Human disease caused by pathogenic infectious agents is a worldwide burden, often accompanied with significant unmet medical needs. Novel and/or improved therapeutic options are required both for numerous existing diseases caused by adventitious micro-organisms, and new diseases arising from emerging pathogens, e.g. SARS-CoV-2: the aetiological agent of Covid-19.

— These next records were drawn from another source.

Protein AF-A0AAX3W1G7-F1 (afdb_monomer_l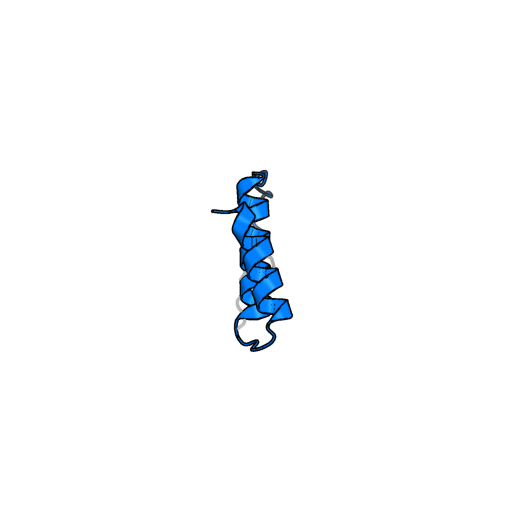ite)

Structure (mmCIF, N/CA/C/O backbone):
data_AF-A0AAX3W1G7-F1
#
_entry.id   AF-A0AAX3W1G7-F1
#
loop_
_atom_site.group_PDB
_atom_site.id
_atom_site.type_symbol
_atom_site.label_atom_id
_atom_site.label_alt_id
_atom_site.label_comp_id
_atom_site.label_asym_id
_atom_site.label_entity_id
_atom_site.label_seq_id
_atom_site.pdb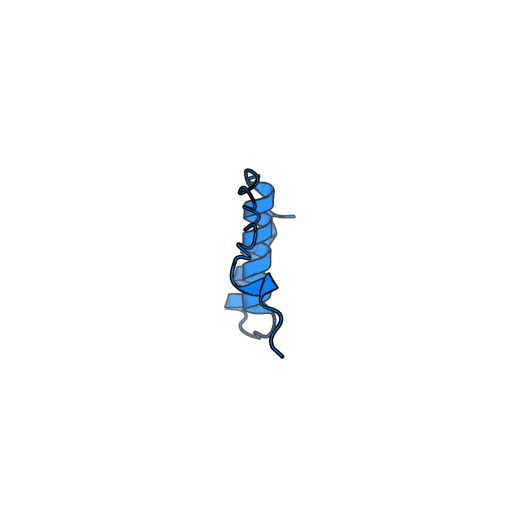x_PDB_ins_code
_atom_site.Cartn_x
_atom_site.Cartn_y
_atom_site.Cartn_z
_atom_site.occupancy
_atom_site.B_iso_or_equiv
_atom_site.auth_seq_id
_atom_site.auth_comp_id
_atom_site.auth_asym_id
_atom_site.auth_atom_id
_atom_site.pdbx_PDB_model_num
ATOM 1 N N . MET A 1 1 ? -15.595 -45.414 16.070 1.00 52.47 1 MET A N 1
ATOM 2 C CA . MET A 1 1 ? -16.749 -44.730 16.690 1.00 52.47 1 MET A CA 1
ATOM 3 C C . MET A 1 1 ? -16.566 -43.232 16.518 1.00 52.47 1 MET A C 1
ATOM 5 O O . MET A 1 1 ? -15.550 -42.719 16.967 1.00 52.47 1 MET A O 1
ATOM 9 N N . TYR A 1 2 ? -17.485 -42.555 15.827 1.00 58.62 2 TYR A N 1
ATOM 10 C CA . TYR A 1 2 ? -17.495 -41.092 15.728 1.00 58.62 2 TYR A CA 1
ATOM 11 C C . TYR A 1 2 ? -18.184 -40.526 16.971 1.00 58.62 2 TYR A C 1
ATOM 13 O O . TYR A 1 2 ? -19.305 -40.916 17.287 1.00 58.62 2 TYR A O 1
ATOM 21 N N . CYS A 1 3 ? -17.492 -39.652 17.698 1.00 61.16 3 CYS A N 1
ATOM 22 C CA . CYS A 1 3 ? -18.004 -39.060 18.925 1.00 61.16 3 CYS A CA 1
ATOM 23 C C . CYS A 1 3 ? -19.150 -38.093 18.579 1.00 61.16 3 CYS A C 1
ATOM 25 O O . CYS A 1 3 ? -18.926 -37.049 17.966 1.00 61.16 3 CYS A O 1
ATOM 27 N N . SER A 1 4 ? -20.382 -38.439 18.961 1.00 61.03 4 SER A N 1
ATOM 28 C CA . SER A 1 4 ? -21.617 -37.693 18.661 1.00 61.03 4 SER A CA 1
ATOM 29 C C . SER A 1 4 ? -21.675 -36.284 19.274 1.00 61.03 4 SER A C 1
ATOM 31 O O . SER A 1 4 ? -22.627 -35.547 19.032 1.00 61.03 4 SER A O 1
ATOM 33 N N . ALA A 1 5 ? -20.651 -35.877 20.028 1.00 62.31 5 ALA A N 1
ATOM 34 C CA . ALA A 1 5 ? -20.535 -34.554 20.637 1.00 62.31 5 ALA A CA 1
ATOM 35 C C . ALA A 1 5 ? -20.364 -33.408 19.617 1.00 62.31 5 ALA A C 1
ATOM 37 O O . ALA A 1 5 ? -20.603 -32.253 19.956 1.00 62.31 5 ALA A O 1
ATOM 38 N N . ALA A 1 6 ? -19.986 -33.702 18.367 1.00 63.03 6 ALA A N 1
ATOM 39 C CA . ALA A 1 6 ? -19.792 -32.678 17.336 1.00 63.03 6 ALA A CA 1
ATOM 40 C C . ALA A 1 6 ? -21.075 -32.301 16.566 1.00 63.03 6 ALA A C 1
ATOM 42 O O . ALA A 1 6 ? -21.093 -31.279 15.887 1.00 63.03 6 ALA A O 1
ATOM 43 N N . VAL A 1 7 ? -22.159 -33.084 16.673 1.00 65.44 7 VAL A N 1
ATOM 44 C CA . VAL A 1 7 ? -23.373 -32.907 15.841 1.00 65.44 7 VAL A CA 1
ATOM 45 C C . VAL A 1 7 ? -24.173 -31.646 16.221 1.00 65.44 7 VAL A C 1
ATOM 47 O O . VAL A 1 7 ? -24.991 -31.171 15.441 1.00 65.44 7 VAL A O 1
ATOM 50 N N . GLY A 1 8 ? -23.909 -31.065 17.397 1.00 67.38 8 GLY A N 1
ATOM 51 C CA . GLY A 1 8 ? -24.559 -29.840 17.881 1.00 67.38 8 GLY A CA 1
ATOM 52 C C . GLY A 1 8 ? -23.628 -28.640 18.075 1.00 67.38 8 GLY A C 1
ATOM 53 O O . GLY A 1 8 ? -24.083 -27.610 18.572 1.00 67.38 8 GLY A O 1
ATOM 54 N N . TYR A 1 9 ? -22.338 -28.749 17.734 1.00 73.44 9 TYR A N 1
ATOM 55 C CA . TYR A 1 9 ? -21.390 -27.661 17.969 1.00 73.44 9 TYR A CA 1
ATOM 56 C C . TYR A 1 9 ? -21.643 -26.513 16.987 1.00 73.44 9 TYR A C 1
ATOM 58 O O . TYR A 1 9 ? -21.407 -26.634 15.786 1.00 73.44 9 TYR A O 1
ATOM 66 N N . ARG A 1 10 ? -22.121 -25.381 17.510 1.00 74.25 10 ARG A N 1
ATOM 67 C CA . ARG A 1 10 ? -22.171 -24.115 16.778 1.00 74.25 10 ARG A CA 1
ATOM 68 C C . ARG A 1 10 ? -20.898 -23.338 17.103 1.00 74.25 10 ARG A C 1
ATOM 70 O O . ARG A 1 10 ? -20.773 -22.885 18.242 1.00 74.25 10 ARG A O 1
ATOM 77 N N . PRO A 1 11 ? -19.952 -23.192 16.161 1.00 74.56 11 PRO A N 1
ATOM 78 C CA . PRO A 1 11 ? -18.791 -22.352 16.398 1.00 74.56 11 PRO A CA 1
ATOM 79 C C . PRO A 1 11 ? -19.265 -20.925 16.675 1.00 74.56 11 PRO A C 1
ATOM 81 O O . PRO A 1 11 ? -20.071 -20.368 15.928 1.00 74.56 11 PRO A O 1
ATOM 84 N N . MET A 1 12 ? -18.777 -20.339 17.765 1.00 77.25 12 MET A N 1
ATOM 85 C CA . MET A 1 12 ? -18.946 -18.914 18.012 1.00 77.25 12 MET A CA 1
ATOM 86 C C . MET A 1 12 ? -18.069 -18.171 17.004 1.00 77.25 12 MET A C 1
ATOM 88 O O . MET A 1 12 ? -16.843 -18.215 17.092 1.00 77.25 12 MET A O 1
ATOM 92 N N . ILE A 1 13 ? -18.697 -17.526 16.022 1.00 74.62 13 ILE A N 1
ATOM 93 C CA . ILE A 1 13 ? -18.001 -16.631 15.099 1.00 74.62 13 ILE A CA 1
ATOM 94 C C . ILE A 1 13 ? -17.695 -15.359 15.890 1.00 74.62 13 ILE A C 1
ATOM 96 O O . ILE A 1 13 ? -18.607 -14.638 16.291 1.00 74.62 13 ILE A O 1
ATOM 100 N N . ALA A 1 14 ? -16.417 -15.106 16.165 1.00 72.31 14 ALA A N 1
ATOM 101 C CA . ALA A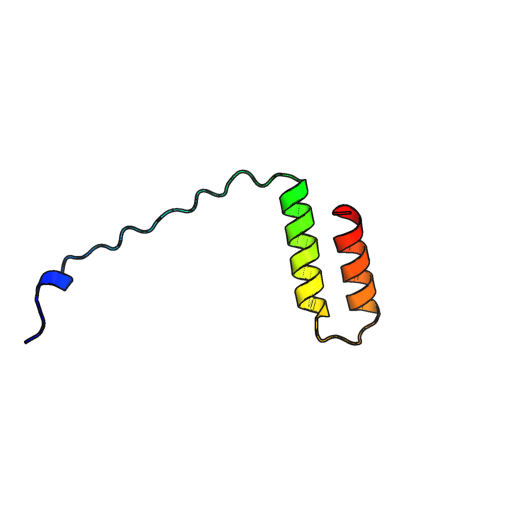 1 14 ? -16.004 -13.832 16.729 1.00 72.31 14 ALA A CA 1
ATOM 102 C C . ALA A 1 14 ? -16.175 -12.753 15.653 1.00 72.31 14 ALA A C 1
ATOM 104 O O . ALA A 1 14 ? -15.475 -12.758 14.639 1.00 72.31 14 ALA A O 1
ATOM 105 N N . GLU A 1 15 ? -17.114 -11.838 15.866 1.00 64.62 15 GLU A N 1
ATOM 106 C CA . GLU A 1 15 ? -17.235 -10.648 15.035 1.00 64.62 15 GLU A CA 1
ATOM 107 C C . GLU A 1 15 ? -16.116 -9.684 15.424 1.00 64.62 15 GLU A C 1
ATOM 109 O O . GLU A 1 15 ? -16.121 -9.083 16.501 1.00 64.62 15 GLU A O 1
ATOM 114 N N . ILE A 1 16 ? -15.118 -9.553 14.550 1.00 68.38 16 ILE A N 1
ATOM 115 C CA . ILE A 1 16 ? -14.140 -8.477 14.664 1.00 68.38 16 ILE A CA 1
ATOM 116 C C . ILE A 1 16 ? -14.889 -7.213 14.254 1.00 68.38 16 ILE A C 1
ATOM 118 O O . ILE A 1 16 ? -15.006 -6.912 13.068 1.00 68.38 16 ILE A O 1
ATOM 122 N N . ALA A 1 17 ? -15.458 -6.505 15.232 1.00 62.91 17 ALA A N 1
A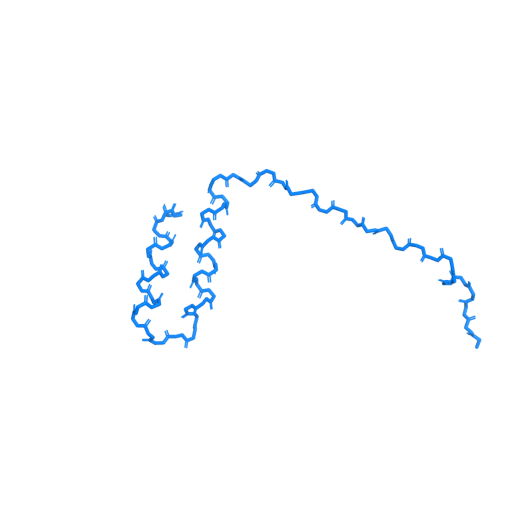TOM 123 C CA . ALA A 1 17 ? -16.005 -5.180 14.995 1.00 62.91 17 ALA A CA 1
ATOM 124 C C . ALA A 1 17 ? -14.915 -4.339 14.320 1.00 62.91 17 ALA A C 1
ATOM 126 O O . ALA A 1 17 ? -13.801 -4.247 14.843 1.00 62.91 17 ALA A O 1
ATOM 127 N N . ASP A 1 18 ? -15.229 -3.771 13.153 1.00 61.62 18 ASP A N 1
ATOM 128 C CA . ASP A 1 18 ? -14.334 -2.889 12.410 1.00 61.62 18 ASP A CA 1
ATOM 129 C C . ASP A 1 18 ? -13.999 -1.708 13.329 1.00 61.62 18 ASP A C 1
ATOM 131 O O . ASP A 1 18 ? -14.789 -0.777 13.518 1.00 61.62 18 ASP A O 1
ATOM 135 N N . ALA A 1 19 ? -12.862 -1.801 14.020 1.00 65.44 19 ALA A N 1
ATOM 136 C CA . ALA A 1 19 ? -12.398 -0.747 14.897 1.00 65.44 19 ALA A CA 1
ATOM 137 C C . ALA A 1 19 ? -12.281 0.494 14.021 1.00 65.44 19 ALA A C 1
ATOM 139 O O . ALA A 1 19 ? -11.495 0.455 13.075 1.00 65.44 19 ALA A O 1
ATOM 140 N N . LYS A 1 20 ? -13.078 1.543 14.303 1.00 67.56 20 LYS A N 1
ATOM 141 C CA . LYS A 1 20 ? -13.134 2.787 13.512 1.00 67.56 20 LYS A CA 1
ATOM 142 C C . LYS A 1 20 ? -11.728 3.140 13.041 1.00 67.56 20 LYS A C 1
ATOM 144 O O . LYS A 1 20 ? -10.892 3.563 13.843 1.00 67.56 20 LYS A O 1
ATOM 149 N N . GLN A 1 21 ? -11.457 2.870 11.765 1.00 71.50 21 GLN A N 1
ATOM 150 C CA . GLN A 1 21 ? -10.104 2.963 11.248 1.00 71.50 21 GLN A CA 1
ATOM 151 C C . GLN A 1 21 ? -9.778 4.447 11.199 1.00 71.50 21 GLN A C 1
ATOM 153 O O . GLN A 1 21 ? -10.469 5.224 10.537 1.00 71.50 21 GLN A O 1
ATOM 158 N N . SER A 1 22 ? -8.781 4.863 11.978 1.00 81.94 22 SER A N 1
ATOM 159 C CA . SER A 1 22 ? -8.326 6.244 11.923 1.00 81.94 22 SER A CA 1
ATOM 160 C C . SER A 1 22 ? -7.859 6.549 10.494 1.00 81.94 22 SER A C 1
ATOM 162 O O . SER A 1 22 ? -7.376 5.645 9.805 1.00 81.94 22 SER A O 1
ATOM 164 N N . PRO A 1 23 ? -7.948 7.809 10.039 1.00 83.88 23 PRO A N 1
ATOM 165 C CA . PRO A 1 23 ? -7.413 8.201 8.735 1.00 83.88 23 PRO A CA 1
ATOM 166 C C . PRO A 1 23 ? -5.955 7.755 8.537 1.00 83.88 23 PRO A C 1
ATOM 168 O O . PRO A 1 23 ? -5.587 7.318 7.452 1.00 83.88 23 PRO A O 1
ATOM 171 N N . ALA A 1 24 ? -5.161 7.763 9.613 1.00 85.69 24 ALA A N 1
ATOM 172 C CA . ALA A 1 24 ? -3.794 7.249 9.627 1.00 85.69 24 ALA A CA 1
ATOM 173 C C . ALA A 1 24 ? -3.714 5.740 9.324 1.00 85.69 24 ALA A C 1
ATOM 175 O O . ALA A 1 24 ? -2.924 5.334 8.480 1.00 85.69 24 ALA A O 1
ATOM 176 N N . LYS A 1 25 ? -4.569 4.908 9.939 1.00 85.75 25 LYS A N 1
ATOM 177 C CA . LYS A 1 25 ? -4.618 3.460 9.658 1.00 85.75 25 LYS A CA 1
ATOM 178 C C . LYS A 1 25 ? -5.088 3.150 8.237 1.00 85.75 25 LYS A C 1
ATOM 180 O O . LYS A 1 25 ? -4.640 2.176 7.640 1.00 85.75 25 LYS A O 1
ATOM 185 N N . LEU A 1 26 ? -5.987 3.967 7.689 1.00 87.00 26 LEU A N 1
ATOM 186 C CA . LEU A 1 26 ? -6.423 3.838 6.296 1.00 87.00 26 LEU A CA 1
ATOM 187 C C . LEU A 1 26 ? -5.284 4.166 5.322 1.00 87.00 26 LEU A C 1
ATOM 189 O O . LEU A 1 26 ? -5.079 3.425 4.362 1.00 87.00 26 LEU A O 1
ATOM 193 N N . ALA A 1 27 ? -4.515 5.224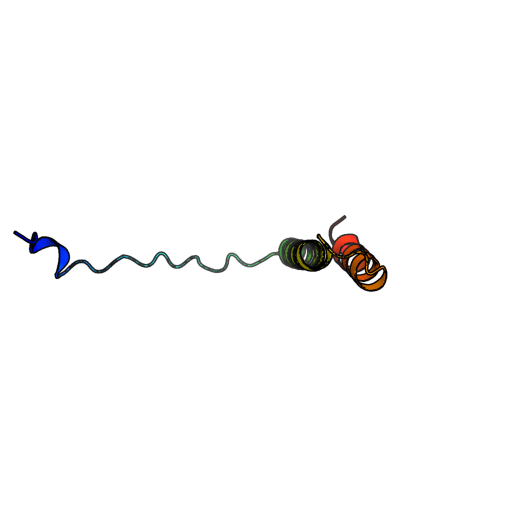 5.598 1.00 88.75 27 ALA A N 1
ATOM 194 C CA . ALA A 1 27 ? -3.327 5.571 4.821 1.00 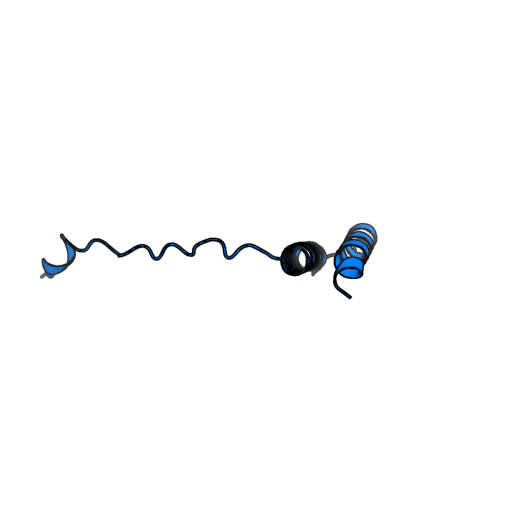88.75 27 ALA A CA 1
ATOM 195 C C . ALA A 1 27 ? -2.251 4.473 4.911 1.00 88.75 27 ALA A C 1
ATOM 197 O O . ALA A 1 27 ? -1.714 4.044 3.891 1.00 88.75 27 ALA A O 1
ATOM 198 N N . GLU A 1 28 ? -2.000 3.952 6.114 1.00 90.31 28 GLU A N 1
ATOM 199 C CA . GLU A 1 28 ? -1.066 2.847 6.354 1.00 90.31 28 GLU A CA 1
ATOM 200 C C . GLU A 1 28 ? -1.465 1.586 5.574 1.00 90.31 28 GLU A C 1
ATOM 202 O O . GLU A 1 28 ? -0.642 0.976 4.892 1.00 90.31 28 GLU A O 1
ATOM 207 N N . ARG A 1 29 ? -2.755 1.230 5.581 1.00 89.88 29 ARG A N 1
ATOM 208 C CA . ARG A 1 29 ? -3.275 0.098 4.805 1.00 89.88 29 ARG A CA 1
ATOM 209 C C . ARG A 1 29 ? -3.079 0.286 3.300 1.00 89.88 29 ARG A C 1
ATOM 211 O O . ARG A 1 29 ? -2.703 -0.671 2.627 1.00 89.88 29 ARG A O 1
ATOM 218 N N . ALA A 1 30 ? -3.321 1.489 2.781 1.00 90.50 30 ALA A N 1
ATOM 219 C CA . ALA A 1 30 ? -3.136 1.793 1.364 1.00 90.50 30 ALA A CA 1
ATOM 220 C C . ALA A 1 30 ? -1.661 1.670 0.945 1.00 90.50 30 ALA A C 1
ATOM 222 O O . ALA A 1 30 ? -1.363 1.060 -0.082 1.00 90.50 30 ALA A O 1
ATOM 223 N N . CYS A 1 31 ? -0.735 2.169 1.770 1.00 94.00 31 CYS A N 1
ATOM 224 C CA . CYS A 1 31 ? 0.700 1.981 1.558 1.00 94.00 31 CYS A CA 1
ATOM 225 C C . CYS A 1 31 ? 1.083 0.493 1.571 1.00 94.00 31 CYS A C 1
ATOM 227 O O . CYS A 1 31 ? 1.725 0.019 0.637 1.00 94.00 31 CYS A O 1
ATOM 229 N N . ASN A 1 32 ? 0.618 -0.272 2.563 1.00 93.69 32 ASN A N 1
ATOM 230 C CA . ASN A 1 32 ? 0.911 -1.704 2.661 1.00 93.69 32 ASN A CA 1
ATOM 231 C C . ASN A 1 32 ? 0.417 -2.483 1.434 1.00 93.69 32 ASN A C 1
ATOM 233 O O . ASN A 1 32 ? 1.126 -3.345 0.922 1.00 93.69 32 ASN A O 1
ATOM 237 N N . GLN A 1 33 ? -0.768 -2.157 0.913 1.00 92.56 33 GLN A N 1
ATOM 238 C CA . GLN A 1 33 ? -1.275 -2.761 -0.321 1.00 92.56 33 GLN A CA 1
ATOM 239 C C . GLN A 1 33 ? -0.405 -2.423 -1.536 1.00 92.56 33 GLN A C 1
ATOM 241 O O . GLN A 1 33 ? -0.130 -3.304 -2.349 1.00 92.56 33 GLN A O 1
ATOM 246 N N . ALA A 1 34 ? 0.061 -1.178 -1.647 1.00 91.44 34 ALA A N 1
ATOM 247 C CA . ALA A 1 34 ? 0.938 -0.765 -2.736 1.00 91.44 34 ALA A CA 1
ATOM 248 C C . ALA A 1 34 ? 2.334 -1.410 -2.642 1.00 91.44 34 ALA A C 1
ATOM 250 O O . ALA A 1 34 ? 2.920 -1.751 -3.665 1.00 91.44 34 ALA A O 1
ATOM 251 N N . ILE A 1 35 ? 2.845 -1.643 -1.427 1.00 92.38 35 ILE A N 1
ATOM 252 C CA . ILE A 1 35 ? 4.079 -2.410 -1.204 1.00 92.38 35 ILE A CA 1
ATOM 253 C C . ILE A 1 35 ? 3.903 -3.836 -1.718 1.00 92.38 35 ILE A C 1
ATOM 255 O O . ILE A 1 35 ? 4.714 -4.276 -2.524 1.00 92.38 35 ILE A O 1
ATOM 259 N N . LEU A 1 36 ? 2.834 -4.531 -1.311 1.00 92.25 36 LEU A N 1
ATOM 260 C CA . LEU A 1 36 ? 2.562 -5.904 -1.753 1.00 92.25 36 LEU A CA 1
ATOM 261 C C . LEU A 1 36 ? 2.451 -6.007 -3.280 1.00 92.25 36 LEU A C 1
ATOM 263 O O . LEU A 1 36 ? 2.968 -6.952 -3.865 1.00 92.25 36 LEU A O 1
ATOM 267 N N . ALA A 1 37 ? 1.822 -5.023 -3.928 1.00 88.88 37 ALA A N 1
ATOM 268 C CA . ALA A 1 37 ? 1.710 -4.976 -5.385 1.00 88.88 37 ALA A CA 1
ATOM 269 C C . ALA A 1 37 ? 3.064 -4.771 -6.090 1.00 88.88 37 ALA A C 1
ATOM 271 O O . ALA A 1 37 ? 3.236 -5.204 -7.225 1.00 88.88 37 ALA A O 1
ATOM 272 N N . ALA A 1 38 ? 4.021 -4.123 -5.422 1.00 91.19 38 ALA A N 1
ATOM 273 C CA . ALA A 1 38 ? 5.332 -3.799 -5.973 1.00 91.19 38 ALA A CA 1
ATOM 274 C C . ALA A 1 38 ? 6.461 -4.739 -5.505 1.00 91.19 38 ALA A C 1
ATOM 276 O O . ALA A 1 38 ? 7.587 -4.593 -5.969 1.00 91.19 38 ALA A O 1
ATOM 277 N N . MET A 1 39 ? 6.197 -5.683 -4.591 1.00 85.19 39 MET A N 1
ATOM 278 C CA . MET A 1 39 ? 7.226 -6.472 -3.890 1.00 85.19 39 MET A CA 1
ATOM 279 C C . MET A 1 39 ? 8.170 -7.262 -4.805 1.00 85.19 39 MET A C 1
ATOM 281 O O . MET A 1 39 ? 9.331 -7.446 -4.452 1.00 85.19 39 MET A O 1
ATOM 285 N N . GLU A 1 40 ? 7.688 -7.710 -5.960 1.00 82.88 40 GLU A N 1
ATOM 286 C CA . GLU A 1 40 ? 8.465 -8.495 -6.932 1.00 82.88 40 GLU A CA 1
ATOM 287 C C . GLU A 1 40 ? 8.457 -7.844 -8.324 1.00 82.88 40 GLU A C 1
ATOM 289 O O . GLU A 1 40 ? 8.738 -8.490 -9.330 1.00 82.88 40 GLU A O 1
ATOM 294 N N . SER A 1 41 ? 8.103 -6.557 -8.393 1.00 84.38 41 SER A N 1
ATOM 295 C CA . SER A 1 41 ? 7.995 -5.821 -9.648 1.00 84.38 41 SER A CA 1
ATOM 296 C C . SER A 1 41 ? 9.222 -4.947 -9.889 1.00 84.38 41 SER A C 1
ATOM 298 O O . SER A 1 41 ? 9.566 -4.109 -9.059 1.00 84.38 41 SER A O 1
ATOM 300 N N . GLU A 1 42 ? 9.818 -5.079 -11.073 1.00 86.44 42 GLU A N 1
ATOM 301 C CA . GLU A 1 42 ? 10.838 -4.155 -11.597 1.00 86.44 42 GLU A CA 1
ATOM 302 C C . GLU A 1 42 ? 10.219 -2.973 -12.370 1.00 86.44 42 GLU A C 1
ATOM 304 O O . GLU A 1 42 ? 10.931 -2.099 -12.859 1.00 86.44 42 GLU A O 1
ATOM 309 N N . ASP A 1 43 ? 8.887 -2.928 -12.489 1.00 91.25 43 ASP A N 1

Sygnature’s integrated medicinal chemistry, DMPK and bioscience teams have a wealth of experience and a strong track record of delivery in anti-infective drug discovery. Utilising our combined knowledge, we have demonstrated the ability to rapidly develop integrated screening cascades to efficiently and robustly identify and progress tractable small molecule-based inhibitors of numerous virus-encoded functions.
We also apply our expertise in molecular and cellular biology to perform exploratory studies designed to elucidate novel mechanisms of action utilised by new, or existing, inhibitors of microbial replication cycles. Further, in vitro drug combination studies are employed to quantitatively assess pharmacological synergies between novel and standard-of-care agents to identify superior combination strategies that can be built into rational clinical development strategies.
Our highly experienced integrated team of scientists works closely with clients to rapidly identify promising lead compounds, and efficiently progress them through relevant proof-of-concept studies and on towards the clinic. Our teams have broad experience across viral, bacterial, and fungal pathogens with different routes of administration including IV, Oral and topical.
Established anti-viral assays in use at Sygnature include:
- Cytopathic effect (CPE) screens. Test compounds are evaluated for their ability to inhibit virus-induced CPE. Cells are pre-treated with test compounds and infected with the virus of interest. After a virus-specific incubation period, cells are assessed for their viability relative to an untreated virus-only control.
- Neutralisation assays. The virus is incubated with test compounds before suitable cells are infected. We can offer both plaque-reduction neutralisation assays and microneutralisation, a measurement of cell survival similar to CPE assays.
- Progeny-reduction assays. Cells are incubated with test compounds, and infected with the virus of choice. After a virus-specific incubation time, the supernatants are harvested and the virus titre is determined using a method suitable for the selected virus (50% tissue culture infective dose (TCID50), plaque assays, immunoplaques).
- ELISAs. Measurement of cytokine secretion in response to viral infection, and as a measurement of any inflammatory or anti-inflammatory activity of test compounds.
- RT-qPCR. The detection of viruses in cell supernatant as a diagnostic or as a measure of viral replication.
- Mechanism of action studies. Investigation into the effect of viral replication, viral fusion and infectivity as a means of determining the inhibitory mechanism of test compounds.
- Customisable virus production. Use of mammalian cell culture for virus growth and harvesting, with titration performed by plaque assay.
- Microscopy-based anti-viral and anti-bacterial high content screening. The measurement of changes in cellular phenotype following viral or anti-viral infections, as well as in response to the use of test compounds.
To complement the range of anti-viral assays available in-house, we also perform host cell cytotoxicity analysis of the compounds to ensure the efficacy data is meaningful with respect to therapeutic window.